Where should public relations education be headed? Should fledgling practitioners be focusing on skills learned in schools of journalism or mass communication? Or is the future of the profession best served by stressing marketing, advertising and management principles taught in business schools?

The answer is probably a healthy mix of both. But there's no question that there's a push within the profession to make public relations a household word in college business schools. The thinking is that exposing public relations students to both the communications and business aspects of the field will speed the profession's recognition as an indispensable management function. Another goal of teaching public relations in business schools is to increase the number of students who are exposed to public relations, thus educating future CEOs, executives and managers about how public relations can positively impact the bottom line.

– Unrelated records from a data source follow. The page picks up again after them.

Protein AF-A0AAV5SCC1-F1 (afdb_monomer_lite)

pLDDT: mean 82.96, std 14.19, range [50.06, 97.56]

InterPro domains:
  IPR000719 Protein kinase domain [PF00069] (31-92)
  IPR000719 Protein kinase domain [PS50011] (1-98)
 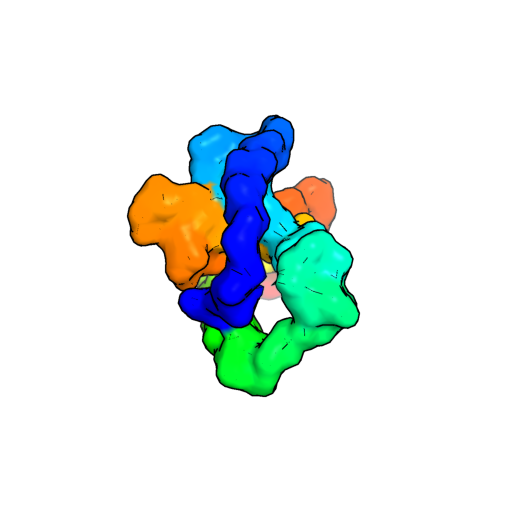 IPR011009 Protein kinase-like domain superfamily [SSF56112] (19-94)
  IPR050235 Casein kinase 1/Serine/threonine-protein kinase-like [PTHR11909] (19-96)

Organism: NCBI:txid358040

Sequence (98 aa):
MYDKGEARPSISSTSSLIWMSLGDIRRQVCGGVFSPHTKIQIARQVLKAIKVLHEIGYLHRDIKPANVAVGLPPRDSIIYLIDFGIGRPYRDKDGAVK

Secondary structure (DSSP, 8-state):
---------PPPTT-TTEEEEHHHHHHHTSTT---HHHHHHHHHHHHHHHHHHHHTTEE----SGGGEEEEPTT-TT-EEE---TT-EE-B-TTS-B-

Radius of gyration: 14.9 Å; chains: 1; bounding box: 29×23×48 Å

Foldseek 3Di:
DWDDDPDDFDCDPQDPWFTAFQVCCCVPPVVNDTDPVVVVLQVVQVVVQQVVCVVVQKDQVDDDSRQWTATDPPRNSHIDGHDSVVMDGQADPVRDGD

Structure (mmCIF, N/CA/C/O backbone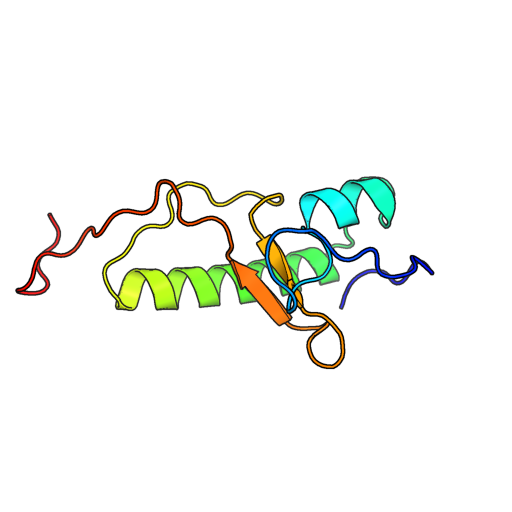):
data_AF-A0AAV5SCC1-F1
#
_entry.id   AF-A0AAV5SCC1-F1
#
loop_
_atom_site.group_PDB
_atom_site.id
_atom_site.type_symbol
_atom_site.label_atom_id
_atom_site.label_alt_id
_atom_site.label_comp_id
_atom_site.label_asym_id
_atom_site.label_entity_id
_atom_site.label_seq_id
_atom_site.pdbx_PDB_ins_code
_atom_site.Cartn_x
_atom_site.Cartn_y
_atom_site.Cartn_z
_atom_site.occupancy
_atom_site.B_iso_or_equiv
_atom_site.auth_seq_id
_atom_site.auth_comp_id
_atom_site.auth_asym_id
_atom_site.auth_atom_id
_atom_site.pdbx_PDB_model_num
ATOM 1 N N . MET A 1 1 ? -5.809 7.308 10.846 1.00 56.34 1 MET A N 1
ATOM 2 C CA . MET A 1 1 ? -6.110 6.614 9.572 1.00 56.34 1 MET A CA 1
ATOM 3 C C . MET A 1 1 ? -6.464 5.146 9.793 1.00 56.34 1 MET A C 1
ATOM 5 O O . MET A 1 1 ? -7.327 4.634 9.090 1.00 56.34 1 MET A O 1
ATOM 9 N N . TYR A 1 2 ? -5.863 4.500 10.793 1.00 59.47 2 TYR A N 1
ATOM 10 C CA . TYR A 1 2 ? -6.272 3.190 11.310 1.00 59.47 2 TYR A CA 1
ATOM 11 C C . TYR A 1 2 ? -7.055 3.379 12.612 1.00 59.47 2 TYR A C 1
ATOM 13 O O . TYR A 1 2 ? -6.863 4.400 13.283 1.00 59.47 2 TYR A O 1
ATOM 21 N N . ASP A 1 3 ? -7.945 2.434 12.920 1.00 60.94 3 ASP A N 1
ATOM 22 C CA . ASP A 1 3 ? -8.714 2.402 14.166 1.00 60.94 3 ASP A CA 1
ATOM 23 C C . ASP A 1 3 ? -7.713 2.332 15.331 1.00 60.94 3 ASP A C 1
ATOM 25 O O . ASP A 1 3 ? -6.990 1.347 15.489 1.00 60.94 3 ASP A O 1
ATOM 29 N N . LYS A 1 4 ? -7.558 3.443 16.060 1.00 55.28 4 LYS A N 1
ATOM 30 C CA . LYS A 1 4 ? -6.511 3.606 17.075 1.00 55.28 4 LYS A CA 1
ATOM 31 C C . LYS A 1 4 ? -6.821 2.725 18.289 1.00 55.28 4 LYS A C 1
ATOM 33 O O . LYS A 1 4 ? -7.598 3.122 19.148 1.00 55.28 4 LYS A O 1
ATOM 38 N N . GLY A 1 5 ? -6.183 1.562 18.364 1.00 53.22 5 GLY A N 1
ATOM 39 C CA . GLY A 1 5 ? -5.820 0.917 19.627 1.00 53.22 5 GLY A CA 1
ATOM 40 C C . GLY A 1 5 ? -4.394 1.329 20.003 1.00 53.22 5 GLY A C 1
ATOM 41 O O . GLY A 1 5 ? -3.571 1.536 19.112 1.00 53.22 5 GLY A O 1
ATOM 42 N N . GLU A 1 6 ? -4.105 1.484 21.295 1.00 51.03 6 GLU A N 1
ATOM 43 C CA . GLU A 1 6 ? -2.818 1.921 21.872 1.00 51.03 6 GLU A CA 1
ATOM 44 C C . GLU A 1 6 ? -1.664 0.911 21.661 1.00 51.03 6 GLU A C 1
ATOM 46 O O . GLU A 1 6 ? -0.992 0.484 22.598 1.00 51.03 6 GLU A O 1
ATOM 51 N N . ALA A 1 7 ? -1.407 0.488 20.425 1.00 52.25 7 ALA A N 1
ATOM 52 C CA . ALA A 1 7 ? -0.290 -0.388 20.109 1.00 52.25 7 ALA A CA 1
ATOM 53 C C . ALA A 1 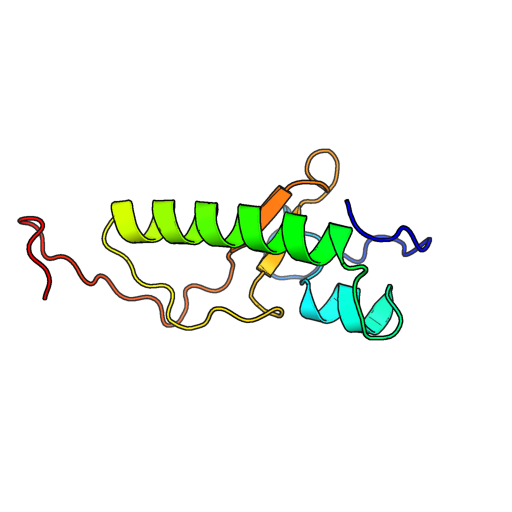7 ? 1.001 0.437 19.989 1.00 52.25 7 ALA A C 1
ATOM 55 O O . ALA A 1 7 ? 1.135 1.295 19.114 1.00 52.25 7 ALA A O 1
ATOM 56 N N . ARG A 1 8 ? 1.967 0.175 20.879 1.00 53.19 8 ARG A N 1
ATOM 57 C CA . ARG A 1 8 ? 3.318 0.746 20.791 1.00 53.19 8 ARG A CA 1
ATOM 58 C C . ARG A 1 8 ? 3.990 0.282 19.496 1.00 53.19 8 ARG A C 1
ATOM 60 O O . ARG A 1 8 ? 3.901 -0.905 19.172 1.00 53.19 8 ARG A O 1
ATOM 67 N N . PRO A 1 9 ? 4.687 1.164 18.765 1.00 52.66 9 PRO A N 1
ATOM 68 C CA . PRO A 1 9 ? 5.216 0.777 17.478 1.00 52.66 9 PRO A CA 1
ATOM 69 C C . PRO A 1 9 ? 6.404 -0.191 17.605 1.00 52.66 9 PRO A C 1
ATOM 71 O O . PRO A 1 9 ? 7.494 0.220 17.990 1.00 52.66 9 PRO A O 1
ATOM 74 N N . SER A 1 10 ? 6.225 -1.476 17.272 1.00 51.94 10 SER A N 1
ATOM 75 C CA . SER A 1 10 ? 7.351 -2.395 17.050 1.00 51.94 10 SER A CA 1
ATOM 76 C C . SER A 1 10 ? 7.950 -2.176 15.658 1.00 51.94 10 SER A C 1
ATOM 78 O O . SER A 1 10 ? 7.245 -2.286 14.655 1.00 51.94 10 SER A O 1
ATOM 80 N N . ILE A 1 11 ? 9.243 -1.874 15.589 1.00 56.97 11 ILE A N 1
ATOM 81 C CA . ILE A 1 11 ? 9.973 -1.663 14.333 1.00 56.97 11 ILE A CA 1
ATOM 82 C C . ILE A 1 11 ? 10.164 -3.029 13.653 1.00 56.97 11 ILE A C 1
ATOM 84 O O . ILE A 1 11 ? 10.758 -3.927 14.247 1.00 56.97 11 ILE A O 1
ATOM 88 N N . SER A 1 12 ? 9.656 -3.208 12.430 1.00 50.06 12 SER A N 1
ATOM 89 C CA . SER A 1 12 ? 9.926 -4.409 11.625 1.00 50.06 12 SER A CA 1
ATOM 90 C C . SER A 1 12 ? 11.298 -4.295 10.952 1.00 50.06 12 SER A C 1
ATOM 92 O O . SER A 1 12 ? 11.633 -3.249 10.398 1.00 50.06 12 SER A O 1
ATOM 94 N N . SER A 1 13 ? 12.089 -5.374 10.961 1.00 50.28 13 SER A N 1
ATOM 95 C CA . SER A 1 13 ? 13.482 -5.434 10.475 1.00 50.28 13 SER A CA 1
ATOM 96 C C . SER A 1 13 ? 13.698 -5.078 8.995 1.00 50.28 13 SER A C 1
ATOM 98 O O . SER A 1 13 ? 14.837 -5.062 8.542 1.00 50.28 13 SER A O 1
ATOM 100 N N . THR A 1 14 ? 12.644 -4.803 8.223 1.00 55.19 14 THR A N 1
ATOM 101 C CA . THR A 1 14 ? 12.737 -4.750 6.755 1.00 55.19 14 THR A CA 1
ATOM 102 C C . THR A 1 14 ? 13.118 -3.372 6.207 1.00 55.19 14 THR A C 1
ATOM 104 O O . THR A 1 14 ? 13.604 -3.308 5.086 1.00 55.19 14 THR A O 1
ATOM 107 N N . SER A 1 15 ? 12.964 -2.269 6.952 1.00 56.00 15 SER A N 1
ATOM 108 C CA . SER A 1 15 ? 13.516 -0.937 6.616 1.00 56.00 15 SER A CA 1
ATOM 109 C C . SER A 1 15 ? 13.167 0.069 7.714 1.00 56.00 15 SER A C 1
ATOM 111 O O . SER A 1 15 ? 12.013 0.146 8.123 1.00 56.00 15 SER A O 1
ATOM 113 N N . SER A 1 16 ? 14.116 0.911 8.131 1.00 64.31 16 SER A N 1
ATOM 114 C CA . SER A 1 16 ? 14.013 1.895 9.232 1.00 64.31 16 SER A CA 1
ATOM 115 C C . SER A 1 16 ? 12.946 3.000 9.070 1.00 64.31 16 SER A C 1
ATOM 117 O O . SER A 1 16 ? 12.951 3.976 9.814 1.00 64.31 16 SER A O 1
ATOM 119 N N . LEU A 1 17 ? 12.063 2.895 8.073 1.00 69.44 17 LEU A N 1
ATOM 120 C CA . LEU A 1 17 ? 11.075 3.907 7.681 1.00 69.44 17 LEU A CA 1
ATOM 121 C C . LEU A 1 17 ? 9.623 3.418 7.779 1.00 69.44 17 LEU A C 1
ATOM 123 O O . LEU A 1 17 ? 8.700 4.229 7.668 1.00 69.44 17 LEU A O 1
ATOM 127 N N . ILE A 1 18 ? 9.412 2.116 7.983 1.00 81.88 18 ILE A N 1
ATOM 128 C CA . ILE A 1 18 ? 8.085 1.501 8.048 1.00 81.88 18 ILE A CA 1
ATOM 129 C C . ILE A 1 18 ? 7.837 0.911 9.431 1.00 81.88 18 ILE A C 1
ATOM 131 O O . ILE A 1 18 ? 8.750 0.442 10.107 1.00 81.88 18 ILE A O 1
ATOM 135 N N . TRP A 1 19 ? 6.580 0.958 9.851 1.00 79.62 19 TRP A N 1
ATOM 136 C CA . TRP A 1 19 ? 6.133 0.353 11.089 1.00 79.62 19 TRP A CA 1
ATOM 137 C C . TRP A 1 19 ? 5.763 -1.118 10.850 1.00 79.62 19 TRP A C 1
ATOM 139 O O . TRP A 1 19 ? 6.634 -1.979 10.734 1.00 79.62 19 TRP A O 1
ATOM 149 N N . MET A 1 20 ? 4.470 -1.406 10.740 1.00 84.75 20 MET A N 1
ATOM 150 C CA . MET A 1 20 ? 3.920 -2.744 10.561 1.00 84.75 20 MET A CA 1
ATOM 151 C C . MET A 1 20 ? 3.252 -2.883 9.197 1.00 84.75 20 MET A C 1
ATOM 153 O O . MET A 1 20 ? 2.791 -1.903 8.599 1.00 84.75 20 MET A O 1
ATOM 157 N N . SER A 1 21 ? 3.165 -4.128 8.728 1.00 91.44 21 SER A N 1
ATOM 158 C CA . SER A 1 21 ? 2.319 -4.463 7.588 1.00 91.44 21 SER A CA 1
ATOM 159 C C . SER A 1 21 ? 0.838 -4.342 7.962 1.00 91.44 21 SER A C 1
ATOM 161 O O . SER A 1 21 ? 0.452 -4.501 9.123 1.00 91.44 21 SER A O 1
ATOM 163 N N . LEU A 1 22 ? -0.033 -4.131 6.979 1.00 90.81 22 LEU A N 1
ATOM 164 C CA . LEU A 1 22 ? -1.478 -4.179 7.188 1.00 90.81 22 LEU A CA 1
ATOM 165 C C . LEU A 1 22 ? -1.936 -5.560 7.660 1.00 90.81 22 LEU A C 1
ATOM 167 O O . LEU A 1 22 ? -2.921 -5.655 8.390 1.00 90.81 22 LEU A O 1
ATOM 171 N N . GLY A 1 23 ? -1.232 -6.625 7.267 1.00 88.94 23 GLY A N 1
ATOM 172 C CA . GLY A 1 23 ? -1.469 -7.977 7.768 1.00 88.94 23 GLY A CA 1
ATOM 173 C C . GLY A 1 23 ? -1.284 -8.070 9.282 1.00 88.94 23 GLY A C 1
ATOM 174 O O . GLY A 1 23 ? -2.130 -8.644 9.973 1.00 88.94 23 GLY A O 1
ATOM 175 N N . ASP A 1 24 ? -0.225 -7.449 9.798 1.00 90.31 24 ASP A N 1
ATOM 176 C CA . ASP A 1 24 ? 0.069 -7.427 11.227 1.00 90.31 24 ASP A CA 1
ATOM 177 C C . ASP A 1 24 ? -0.870 -6.500 11.987 1.00 90.31 24 ASP A C 1
ATOM 179 O O . ASP A 1 24 ? -1.434 -6.920 12.994 1.00 90.31 24 ASP A O 1
ATOM 183 N N . ILE A 1 25 ? -1.131 -5.294 11.473 1.00 88.19 25 ILE A N 1
ATOM 184 C CA . ILE A 1 25 ? -2.065 -4.347 12.102 1.00 88.19 25 ILE A CA 1
ATOM 185 C C . ILE A 1 25 ? -3.463 -4.966 12.200 1.00 88.19 25 ILE A C 1
ATOM 187 O O . ILE A 1 25 ? -4.092 -4.926 13.257 1.00 88.19 25 ILE A O 1
ATOM 191 N N . ARG A 1 26 ? -3.938 -5.617 11.131 1.00 88.81 26 ARG A N 1
ATOM 192 C CA . ARG A 1 26 ? -5.239 -6.296 11.132 1.00 88.81 26 ARG A CA 1
ATOM 193 C C . ARG A 1 26 ? -5.331 -7.341 12.244 1.00 88.81 26 ARG A C 1
ATOM 195 O O . ARG A 1 26 ? -6.358 -7.428 12.907 1.00 88.81 26 ARG A O 1
ATOM 202 N N . ARG A 1 27 ? -4.277 -8.140 12.423 1.00 88.31 27 ARG A N 1
ATOM 203 C CA . ARG A 1 27 ? -4.226 -9.258 13.376 1.00 88.31 27 ARG A CA 1
ATOM 204 C C . ARG A 1 27 ? -4.012 -8.805 14.820 1.00 88.31 27 ARG A C 1
ATOM 206 O O . ARG A 1 27 ? -4.612 -9.387 15.712 1.00 88.31 27 ARG A O 1
ATOM 213 N N . GLN A 1 28 ? -3.156 -7.812 15.038 1.00 85.56 28 GLN A N 1
ATOM 214 C CA . GLN A 1 28 ? -2.682 -7.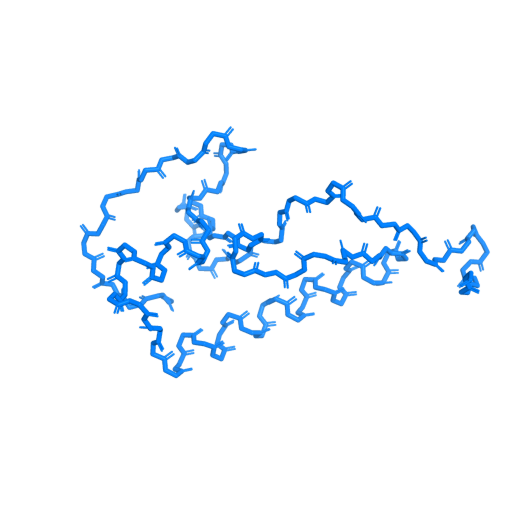429 16.370 1.00 85.56 28 GLN A CA 1
ATOM 215 C C . GLN A 1 28 ? -3.434 -6.231 16.960 1.00 85.56 28 GLN A C 1
ATOM 217 O O . GLN A 1 28 ? -3.507 -6.111 18.176 1.00 85.56 28 GLN A O 1
ATOM 222 N N . VAL A 1 29 ? -3.992 -5.351 16.121 1.00 82.81 29 VAL A N 1
ATOM 223 C CA . VAL A 1 29 ? -4.587 -4.077 16.566 1.00 82.81 29 VAL A CA 1
ATOM 224 C C . VAL A 1 29 ? -6.097 -4.048 16.342 1.00 82.81 29 VAL A C 1
ATOM 226 O O . VAL A 1 29 ? -6.840 -3.625 17.220 1.00 82.81 29 VAL A O 1
ATOM 229 N N . CYS A 1 30 ? -6.577 -4.518 15.188 1.00 81.19 30 CYS A N 1
ATOM 230 C CA . CYS A 1 30 ? -7.980 -4.341 14.786 1.00 81.19 30 CYS A CA 1
ATOM 231 C C . CYS A 1 30 ? -8.884 -5.560 15.050 1.00 81.19 30 CYS A C 1
ATOM 233 O O . CYS A 1 30 ? -9.954 -5.663 14.456 1.00 81.19 30 CYS A O 1
ATOM 235 N N . GLY A 1 31 ? -8.456 -6.534 15.860 1.00 81.75 31 GLY A N 1
ATOM 236 C CA . GLY A 1 31 ? -9.268 -7.729 16.144 1.00 81.75 31 GLY A CA 1
ATOM 237 C C . GLY A 1 31 ? -9.629 -8.554 14.897 1.00 81.75 31 GLY A C 1
ATOM 238 O O . GLY A 1 31 ? -10.647 -9.237 14.870 1.00 81.75 31 GLY A O 1
ATOM 239 N N . GLY A 1 32 ? -8.820 -8.472 13.837 1.00 84.75 32 GLY A N 1
ATOM 240 C CA . GLY A 1 32 ? -8.987 -9.229 12.597 1.00 84.75 32 GLY A CA 1
ATOM 241 C C . GLY A 1 32 ? -9.648 -8.474 11.440 1.00 84.75 32 GLY A C 1
ATOM 242 O O . GLY A 1 32 ? -9.518 -8.938 10.299 1.00 84.75 32 GLY A O 1
ATOM 243 N N . VAL A 1 33 ? -10.294 -7.321 11.671 1.00 87.44 33 VAL A N 1
ATOM 244 C CA . VAL A 1 33 ? -11.053 -6.593 10.635 1.00 87.44 33 VAL A CA 1
ATOM 245 C C . VAL A 1 33 ? -10.898 -5.077 10.780 1.00 87.44 33 VAL A C 1
ATOM 247 O O . VAL A 1 33 ? -11.102 -4.518 11.845 1.00 87.44 33 VAL A O 1
ATOM 250 N N . PHE A 1 34 ? -10.588 -4.392 9.678 1.00 89.69 34 PHE A N 1
ATOM 251 C CA . PHE A 1 34 ? -10.591 -2.926 9.622 1.00 89.69 34 PHE A CA 1
ATOM 252 C C . PHE A 1 34 ? -12.002 -2.361 9.427 1.00 89.69 34 PHE A C 1
ATOM 254 O O . PHE A 1 34 ? -12.800 -2.935 8.669 1.00 89.69 34 PHE A O 1
ATOM 261 N N . SER A 1 35 ? -12.270 -1.175 9.984 1.00 91.50 35 SER A N 1
ATOM 262 C CA . SER A 1 35 ? -13.484 -0.418 9.672 1.00 91.50 35 SER A CA 1
ATOM 263 C C . SER A 1 35 ? -13.637 -0.140 8.160 1.00 91.50 35 SER A C 1
ATOM 265 O O . SER A 1 35 ? -12.645 -0.067 7.419 1.00 91.50 35 SER A O 1
ATOM 267 N N . PRO A 1 36 ? -14.875 0.031 7.647 1.00 93.81 36 PRO A N 1
ATOM 268 C CA . PRO A 1 36 ? -15.115 0.359 6.238 1.00 93.81 36 PRO A CA 1
ATOM 269 C C . PRO A 1 36 ? -14.353 1.601 5.764 1.00 93.81 36 PRO A C 1
ATOM 271 O O . PRO A 1 36 ? -13.757 1.587 4.687 1.00 93.81 36 PRO A O 1
ATOM 274 N N . HIS A 1 37 ? -14.310 2.641 6.597 1.00 93.56 37 HIS A N 1
ATOM 275 C CA . HIS A 1 37 ? -13.590 3.875 6.306 1.00 93.56 37 HIS A CA 1
ATOM 276 C C . HIS A 1 37 ? -12.085 3.626 6.104 1.00 93.56 37 HIS A C 1
ATOM 278 O O . HIS A 1 37 ? -11.517 4.042 5.091 1.00 93.56 37 HIS A O 1
ATOM 284 N N . THR A 1 38 ? -11.443 2.884 7.013 1.00 91.50 38 THR A N 1
ATOM 285 C CA . THR A 1 38 ? -10.020 2.534 6.894 1.00 91.50 38 THR A CA 1
ATOM 286 C C . THR A 1 38 ? -9.746 1.680 5.656 1.00 91.50 38 THR A C 1
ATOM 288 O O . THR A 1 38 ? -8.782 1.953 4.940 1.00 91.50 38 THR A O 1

One educator who comes down firmly on the side of teaching public relations in a business school setting is Elizabeth Tidwell, APR, associate professor of marketing at Ferris State University, in Big Rapids, MI. Tidwell chose to teach at Ferris precisely because the undergraduate public relations program is housed in the business school. The multidisciplinary curriculum requires students to take courses in public relations, journalism, marketing, advertising and management. Not many other public relations programs can make such a claim.

Professors and administrators at DePaul University in Chicago also see the benefit of treating public relations as a business management discipline, as opposed to simply a communications function. This summer the university's business school offered a pilot course in public relations at the MBA level. "We want business majors to have respect for and understanding of public relations," said Betsy Ann Plank, Fellow, PRSA, who helped set up DePaul's MBA course.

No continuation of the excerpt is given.